Given the listing below, write out exactly the lines starting with the line that has "ATOM 112 C C" and going on through the line that has "ATOM 125 O O", both kept.

+++ EXTRACTED DATA +++

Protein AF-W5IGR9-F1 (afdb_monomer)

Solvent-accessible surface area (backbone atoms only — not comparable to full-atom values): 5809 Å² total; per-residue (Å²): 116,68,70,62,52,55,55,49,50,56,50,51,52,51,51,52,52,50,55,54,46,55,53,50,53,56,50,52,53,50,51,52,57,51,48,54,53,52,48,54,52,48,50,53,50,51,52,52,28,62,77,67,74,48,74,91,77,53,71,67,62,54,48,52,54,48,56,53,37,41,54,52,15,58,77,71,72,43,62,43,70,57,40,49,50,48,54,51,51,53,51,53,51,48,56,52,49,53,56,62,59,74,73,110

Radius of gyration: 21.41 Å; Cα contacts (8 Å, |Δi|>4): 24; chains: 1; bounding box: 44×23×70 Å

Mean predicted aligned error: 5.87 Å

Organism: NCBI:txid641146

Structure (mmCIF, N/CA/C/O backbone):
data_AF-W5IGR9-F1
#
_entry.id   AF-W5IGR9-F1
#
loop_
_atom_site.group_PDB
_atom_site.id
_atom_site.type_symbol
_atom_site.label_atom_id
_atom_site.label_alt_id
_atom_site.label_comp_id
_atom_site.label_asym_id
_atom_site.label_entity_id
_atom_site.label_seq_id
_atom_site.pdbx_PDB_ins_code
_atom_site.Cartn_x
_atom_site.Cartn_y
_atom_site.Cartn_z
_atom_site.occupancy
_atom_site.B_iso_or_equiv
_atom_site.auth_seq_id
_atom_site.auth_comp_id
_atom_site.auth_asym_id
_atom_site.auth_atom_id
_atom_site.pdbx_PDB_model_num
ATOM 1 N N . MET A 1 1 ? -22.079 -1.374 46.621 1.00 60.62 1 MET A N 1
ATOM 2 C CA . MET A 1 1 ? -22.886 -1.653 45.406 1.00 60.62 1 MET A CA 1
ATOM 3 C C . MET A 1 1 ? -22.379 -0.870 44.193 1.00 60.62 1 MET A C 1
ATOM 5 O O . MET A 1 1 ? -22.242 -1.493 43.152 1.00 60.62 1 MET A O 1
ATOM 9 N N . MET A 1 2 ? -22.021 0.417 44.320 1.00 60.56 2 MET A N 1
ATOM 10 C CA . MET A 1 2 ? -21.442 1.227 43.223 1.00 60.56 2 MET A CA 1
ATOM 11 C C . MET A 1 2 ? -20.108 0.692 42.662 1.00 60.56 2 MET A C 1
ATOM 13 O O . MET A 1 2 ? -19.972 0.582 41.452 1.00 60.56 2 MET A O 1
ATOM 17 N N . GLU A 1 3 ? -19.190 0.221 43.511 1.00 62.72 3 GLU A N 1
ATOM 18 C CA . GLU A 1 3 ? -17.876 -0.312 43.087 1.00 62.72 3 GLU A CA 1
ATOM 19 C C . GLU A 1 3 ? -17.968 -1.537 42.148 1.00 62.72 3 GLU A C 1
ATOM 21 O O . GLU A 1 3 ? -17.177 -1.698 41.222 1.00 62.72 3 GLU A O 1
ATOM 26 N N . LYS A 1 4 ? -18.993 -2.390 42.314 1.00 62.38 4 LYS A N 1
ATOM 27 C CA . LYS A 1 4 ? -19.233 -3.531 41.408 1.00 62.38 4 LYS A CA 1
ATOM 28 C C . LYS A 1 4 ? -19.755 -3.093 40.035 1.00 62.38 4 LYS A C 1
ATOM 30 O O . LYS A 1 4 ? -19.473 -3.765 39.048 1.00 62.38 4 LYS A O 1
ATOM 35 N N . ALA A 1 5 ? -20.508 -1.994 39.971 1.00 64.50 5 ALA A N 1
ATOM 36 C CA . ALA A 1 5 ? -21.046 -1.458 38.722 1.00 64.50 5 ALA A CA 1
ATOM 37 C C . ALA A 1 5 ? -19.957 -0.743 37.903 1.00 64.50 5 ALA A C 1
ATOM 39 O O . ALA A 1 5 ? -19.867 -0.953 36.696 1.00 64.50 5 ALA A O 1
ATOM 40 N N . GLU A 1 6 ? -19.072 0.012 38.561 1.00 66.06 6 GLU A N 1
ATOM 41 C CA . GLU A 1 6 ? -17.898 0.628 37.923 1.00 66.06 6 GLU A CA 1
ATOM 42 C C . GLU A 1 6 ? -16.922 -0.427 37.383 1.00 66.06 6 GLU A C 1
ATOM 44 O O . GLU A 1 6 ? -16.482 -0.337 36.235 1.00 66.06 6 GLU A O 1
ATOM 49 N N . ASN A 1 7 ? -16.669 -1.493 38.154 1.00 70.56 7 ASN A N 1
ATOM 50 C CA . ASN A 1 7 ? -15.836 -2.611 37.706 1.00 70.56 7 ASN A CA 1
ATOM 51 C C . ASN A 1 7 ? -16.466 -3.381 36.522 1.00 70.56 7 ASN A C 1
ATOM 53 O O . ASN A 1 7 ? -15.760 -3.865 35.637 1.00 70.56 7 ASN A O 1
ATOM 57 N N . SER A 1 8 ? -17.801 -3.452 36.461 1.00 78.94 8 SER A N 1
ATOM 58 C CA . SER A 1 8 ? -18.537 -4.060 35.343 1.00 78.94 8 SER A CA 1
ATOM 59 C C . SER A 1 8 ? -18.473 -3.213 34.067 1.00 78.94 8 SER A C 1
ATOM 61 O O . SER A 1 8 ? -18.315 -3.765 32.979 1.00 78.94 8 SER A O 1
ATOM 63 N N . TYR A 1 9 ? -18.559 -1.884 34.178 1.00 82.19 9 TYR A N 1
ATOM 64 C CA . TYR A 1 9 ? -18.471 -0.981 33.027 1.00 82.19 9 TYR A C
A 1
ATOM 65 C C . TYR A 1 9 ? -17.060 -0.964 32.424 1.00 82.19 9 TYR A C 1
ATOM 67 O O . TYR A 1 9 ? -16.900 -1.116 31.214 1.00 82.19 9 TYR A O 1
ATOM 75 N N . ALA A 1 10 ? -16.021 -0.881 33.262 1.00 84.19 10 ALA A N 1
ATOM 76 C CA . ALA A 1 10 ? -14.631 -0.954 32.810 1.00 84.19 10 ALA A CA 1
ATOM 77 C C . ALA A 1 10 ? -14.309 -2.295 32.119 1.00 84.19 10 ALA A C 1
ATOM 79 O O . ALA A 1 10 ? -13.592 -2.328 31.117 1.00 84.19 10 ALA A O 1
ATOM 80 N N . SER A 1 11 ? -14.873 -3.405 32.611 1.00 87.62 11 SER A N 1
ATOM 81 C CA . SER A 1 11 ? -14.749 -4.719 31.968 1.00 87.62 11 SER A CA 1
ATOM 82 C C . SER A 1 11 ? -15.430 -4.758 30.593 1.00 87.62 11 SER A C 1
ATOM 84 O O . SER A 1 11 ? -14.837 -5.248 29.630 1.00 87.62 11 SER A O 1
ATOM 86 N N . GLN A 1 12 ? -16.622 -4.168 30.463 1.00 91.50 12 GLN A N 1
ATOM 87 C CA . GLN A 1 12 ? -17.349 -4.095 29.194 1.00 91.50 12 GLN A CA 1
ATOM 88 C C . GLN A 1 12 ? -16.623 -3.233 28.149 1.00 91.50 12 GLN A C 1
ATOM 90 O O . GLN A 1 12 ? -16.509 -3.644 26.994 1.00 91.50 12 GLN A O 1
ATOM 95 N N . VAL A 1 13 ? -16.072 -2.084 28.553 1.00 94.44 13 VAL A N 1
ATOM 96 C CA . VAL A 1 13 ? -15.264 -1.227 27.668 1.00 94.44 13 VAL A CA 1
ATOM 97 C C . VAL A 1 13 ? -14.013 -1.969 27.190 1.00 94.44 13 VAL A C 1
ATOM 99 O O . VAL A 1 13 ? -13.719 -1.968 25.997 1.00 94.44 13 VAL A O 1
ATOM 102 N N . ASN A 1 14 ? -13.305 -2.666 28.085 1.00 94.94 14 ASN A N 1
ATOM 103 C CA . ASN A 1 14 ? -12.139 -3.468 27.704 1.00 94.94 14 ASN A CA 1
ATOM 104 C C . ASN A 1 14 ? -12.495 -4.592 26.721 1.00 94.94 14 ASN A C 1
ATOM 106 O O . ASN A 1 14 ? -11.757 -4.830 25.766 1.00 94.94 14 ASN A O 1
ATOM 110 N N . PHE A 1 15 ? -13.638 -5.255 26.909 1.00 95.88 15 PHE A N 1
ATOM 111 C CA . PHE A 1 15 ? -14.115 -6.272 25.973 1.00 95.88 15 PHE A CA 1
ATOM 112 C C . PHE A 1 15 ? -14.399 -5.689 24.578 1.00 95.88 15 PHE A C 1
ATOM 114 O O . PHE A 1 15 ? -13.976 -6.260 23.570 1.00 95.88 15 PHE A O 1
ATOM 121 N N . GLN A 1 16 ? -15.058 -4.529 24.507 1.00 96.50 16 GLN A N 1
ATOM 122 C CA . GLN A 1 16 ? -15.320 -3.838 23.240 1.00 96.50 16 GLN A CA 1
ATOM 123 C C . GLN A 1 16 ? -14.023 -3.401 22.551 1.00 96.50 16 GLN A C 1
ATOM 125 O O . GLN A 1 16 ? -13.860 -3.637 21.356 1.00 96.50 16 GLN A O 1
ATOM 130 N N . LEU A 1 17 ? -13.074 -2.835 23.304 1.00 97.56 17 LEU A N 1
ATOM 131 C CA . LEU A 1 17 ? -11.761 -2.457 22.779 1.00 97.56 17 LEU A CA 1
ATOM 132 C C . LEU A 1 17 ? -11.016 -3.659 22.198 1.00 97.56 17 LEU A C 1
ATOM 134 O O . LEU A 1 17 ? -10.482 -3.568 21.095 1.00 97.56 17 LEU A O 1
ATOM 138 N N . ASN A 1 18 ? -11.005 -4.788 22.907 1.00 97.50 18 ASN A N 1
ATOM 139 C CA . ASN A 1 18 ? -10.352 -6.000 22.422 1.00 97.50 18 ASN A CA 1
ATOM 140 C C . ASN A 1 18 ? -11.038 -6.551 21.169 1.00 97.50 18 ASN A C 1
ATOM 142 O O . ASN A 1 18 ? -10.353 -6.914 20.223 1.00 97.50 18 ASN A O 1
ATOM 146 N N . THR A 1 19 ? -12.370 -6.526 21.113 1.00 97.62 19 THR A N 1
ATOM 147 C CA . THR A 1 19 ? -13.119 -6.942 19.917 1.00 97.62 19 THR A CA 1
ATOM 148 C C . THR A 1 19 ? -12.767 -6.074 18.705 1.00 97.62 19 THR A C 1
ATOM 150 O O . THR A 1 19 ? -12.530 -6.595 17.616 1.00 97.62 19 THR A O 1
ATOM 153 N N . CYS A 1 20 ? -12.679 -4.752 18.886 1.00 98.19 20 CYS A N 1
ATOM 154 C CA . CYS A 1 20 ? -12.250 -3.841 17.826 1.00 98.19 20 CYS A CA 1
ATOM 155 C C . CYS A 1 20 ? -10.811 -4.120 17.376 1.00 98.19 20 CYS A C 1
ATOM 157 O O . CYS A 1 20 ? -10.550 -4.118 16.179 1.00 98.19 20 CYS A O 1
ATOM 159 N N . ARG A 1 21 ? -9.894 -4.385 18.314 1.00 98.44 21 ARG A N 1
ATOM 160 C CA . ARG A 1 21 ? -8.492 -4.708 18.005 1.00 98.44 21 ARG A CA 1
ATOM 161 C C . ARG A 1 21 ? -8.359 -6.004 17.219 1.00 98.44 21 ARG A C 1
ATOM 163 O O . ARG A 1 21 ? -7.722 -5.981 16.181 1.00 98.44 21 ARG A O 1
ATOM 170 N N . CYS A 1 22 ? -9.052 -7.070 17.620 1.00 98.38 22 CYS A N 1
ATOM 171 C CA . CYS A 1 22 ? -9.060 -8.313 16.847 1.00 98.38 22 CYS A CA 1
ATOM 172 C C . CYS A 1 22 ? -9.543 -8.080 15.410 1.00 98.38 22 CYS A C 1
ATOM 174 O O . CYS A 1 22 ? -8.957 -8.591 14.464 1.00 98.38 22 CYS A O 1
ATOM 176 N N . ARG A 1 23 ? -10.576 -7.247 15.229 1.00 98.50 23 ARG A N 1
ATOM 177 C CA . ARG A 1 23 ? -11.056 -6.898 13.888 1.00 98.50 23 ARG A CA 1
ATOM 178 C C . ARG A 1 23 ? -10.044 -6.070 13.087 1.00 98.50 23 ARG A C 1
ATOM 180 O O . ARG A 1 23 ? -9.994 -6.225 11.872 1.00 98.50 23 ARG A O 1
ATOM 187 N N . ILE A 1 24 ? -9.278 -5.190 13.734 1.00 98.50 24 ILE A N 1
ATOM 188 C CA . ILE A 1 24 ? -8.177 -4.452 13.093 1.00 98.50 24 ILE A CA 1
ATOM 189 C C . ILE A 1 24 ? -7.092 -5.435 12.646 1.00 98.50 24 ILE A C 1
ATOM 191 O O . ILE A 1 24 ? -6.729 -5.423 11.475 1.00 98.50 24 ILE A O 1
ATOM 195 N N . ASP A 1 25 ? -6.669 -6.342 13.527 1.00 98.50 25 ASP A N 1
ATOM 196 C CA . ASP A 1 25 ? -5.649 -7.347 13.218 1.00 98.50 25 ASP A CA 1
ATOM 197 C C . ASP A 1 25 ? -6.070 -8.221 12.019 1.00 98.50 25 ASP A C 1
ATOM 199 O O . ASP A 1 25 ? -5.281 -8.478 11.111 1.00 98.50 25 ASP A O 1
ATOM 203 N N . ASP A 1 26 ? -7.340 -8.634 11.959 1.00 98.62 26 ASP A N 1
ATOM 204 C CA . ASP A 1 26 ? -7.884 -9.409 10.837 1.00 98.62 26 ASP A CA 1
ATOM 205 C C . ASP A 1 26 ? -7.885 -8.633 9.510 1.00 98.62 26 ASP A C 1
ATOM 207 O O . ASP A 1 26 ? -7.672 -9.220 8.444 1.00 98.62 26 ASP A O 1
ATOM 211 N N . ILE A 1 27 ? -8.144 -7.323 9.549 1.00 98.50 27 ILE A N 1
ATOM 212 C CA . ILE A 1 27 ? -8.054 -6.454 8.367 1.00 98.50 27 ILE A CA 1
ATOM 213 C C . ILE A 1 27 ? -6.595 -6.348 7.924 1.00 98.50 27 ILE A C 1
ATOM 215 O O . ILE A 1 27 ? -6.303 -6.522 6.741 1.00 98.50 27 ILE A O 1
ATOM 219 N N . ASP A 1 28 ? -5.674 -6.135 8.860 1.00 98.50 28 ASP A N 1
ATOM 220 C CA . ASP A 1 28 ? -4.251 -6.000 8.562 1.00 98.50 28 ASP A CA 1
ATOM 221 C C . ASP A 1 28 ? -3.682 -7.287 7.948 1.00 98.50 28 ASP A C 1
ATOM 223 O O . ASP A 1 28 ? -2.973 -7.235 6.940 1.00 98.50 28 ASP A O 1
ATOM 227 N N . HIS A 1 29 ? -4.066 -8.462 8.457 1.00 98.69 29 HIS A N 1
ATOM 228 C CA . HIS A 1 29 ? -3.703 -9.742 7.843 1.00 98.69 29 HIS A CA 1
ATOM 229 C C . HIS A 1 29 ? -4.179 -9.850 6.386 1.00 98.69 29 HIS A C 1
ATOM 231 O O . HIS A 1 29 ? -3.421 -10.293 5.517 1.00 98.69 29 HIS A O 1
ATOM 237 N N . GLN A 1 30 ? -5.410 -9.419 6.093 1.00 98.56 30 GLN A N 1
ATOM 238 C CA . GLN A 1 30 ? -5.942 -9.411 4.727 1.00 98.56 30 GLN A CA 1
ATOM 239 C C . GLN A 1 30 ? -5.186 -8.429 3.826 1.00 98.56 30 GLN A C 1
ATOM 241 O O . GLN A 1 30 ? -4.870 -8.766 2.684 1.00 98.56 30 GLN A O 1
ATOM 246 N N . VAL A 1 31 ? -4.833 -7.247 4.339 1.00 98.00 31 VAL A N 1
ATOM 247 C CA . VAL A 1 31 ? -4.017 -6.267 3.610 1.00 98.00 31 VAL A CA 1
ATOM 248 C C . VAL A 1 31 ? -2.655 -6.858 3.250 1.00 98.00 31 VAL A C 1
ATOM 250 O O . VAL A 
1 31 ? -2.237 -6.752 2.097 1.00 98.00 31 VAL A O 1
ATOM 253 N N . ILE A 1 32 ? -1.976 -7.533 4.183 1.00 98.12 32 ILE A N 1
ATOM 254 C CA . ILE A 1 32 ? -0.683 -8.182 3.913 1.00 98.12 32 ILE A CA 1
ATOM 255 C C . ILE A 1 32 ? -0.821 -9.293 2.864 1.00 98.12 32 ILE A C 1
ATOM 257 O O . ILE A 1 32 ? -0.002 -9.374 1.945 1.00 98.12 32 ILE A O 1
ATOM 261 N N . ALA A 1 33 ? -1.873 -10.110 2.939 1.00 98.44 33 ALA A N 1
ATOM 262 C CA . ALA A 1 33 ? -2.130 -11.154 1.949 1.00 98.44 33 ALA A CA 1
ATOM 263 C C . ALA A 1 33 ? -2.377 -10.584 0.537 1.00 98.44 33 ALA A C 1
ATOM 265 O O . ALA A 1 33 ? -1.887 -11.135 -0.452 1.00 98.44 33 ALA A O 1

+++

:: WRITTEN RESPONSE ::
ATOM 112 C C . PHE A 1 15 ? -14.399 -5.689 24.578 1.00 95.88 15 PHE A C 1
ATOM 114 O O . PHE A 1 15 ? -13.976 -6.260 23.570 1.00 95.88 15 PHE A O 1
ATOM 121 N N . GLN A 1 16 ? -15.058 -4.529 24.507 1.00 96.50 16 GLN A N 1
ATOM 122 C CA . GLN A 1 16 ? -15.320 -3.838 23.240 1.00 96.50 16 GLN A CA 1
ATOM 123 C C . GLN A 1 16 ? -14.023 -3.401 22.551 1.00 96.50 16 GLN A C 1
ATOM 125 O O . GLN A 1 16 ? -13.860 -3.637 21.356 1.00 96.50 16 GLN A O 1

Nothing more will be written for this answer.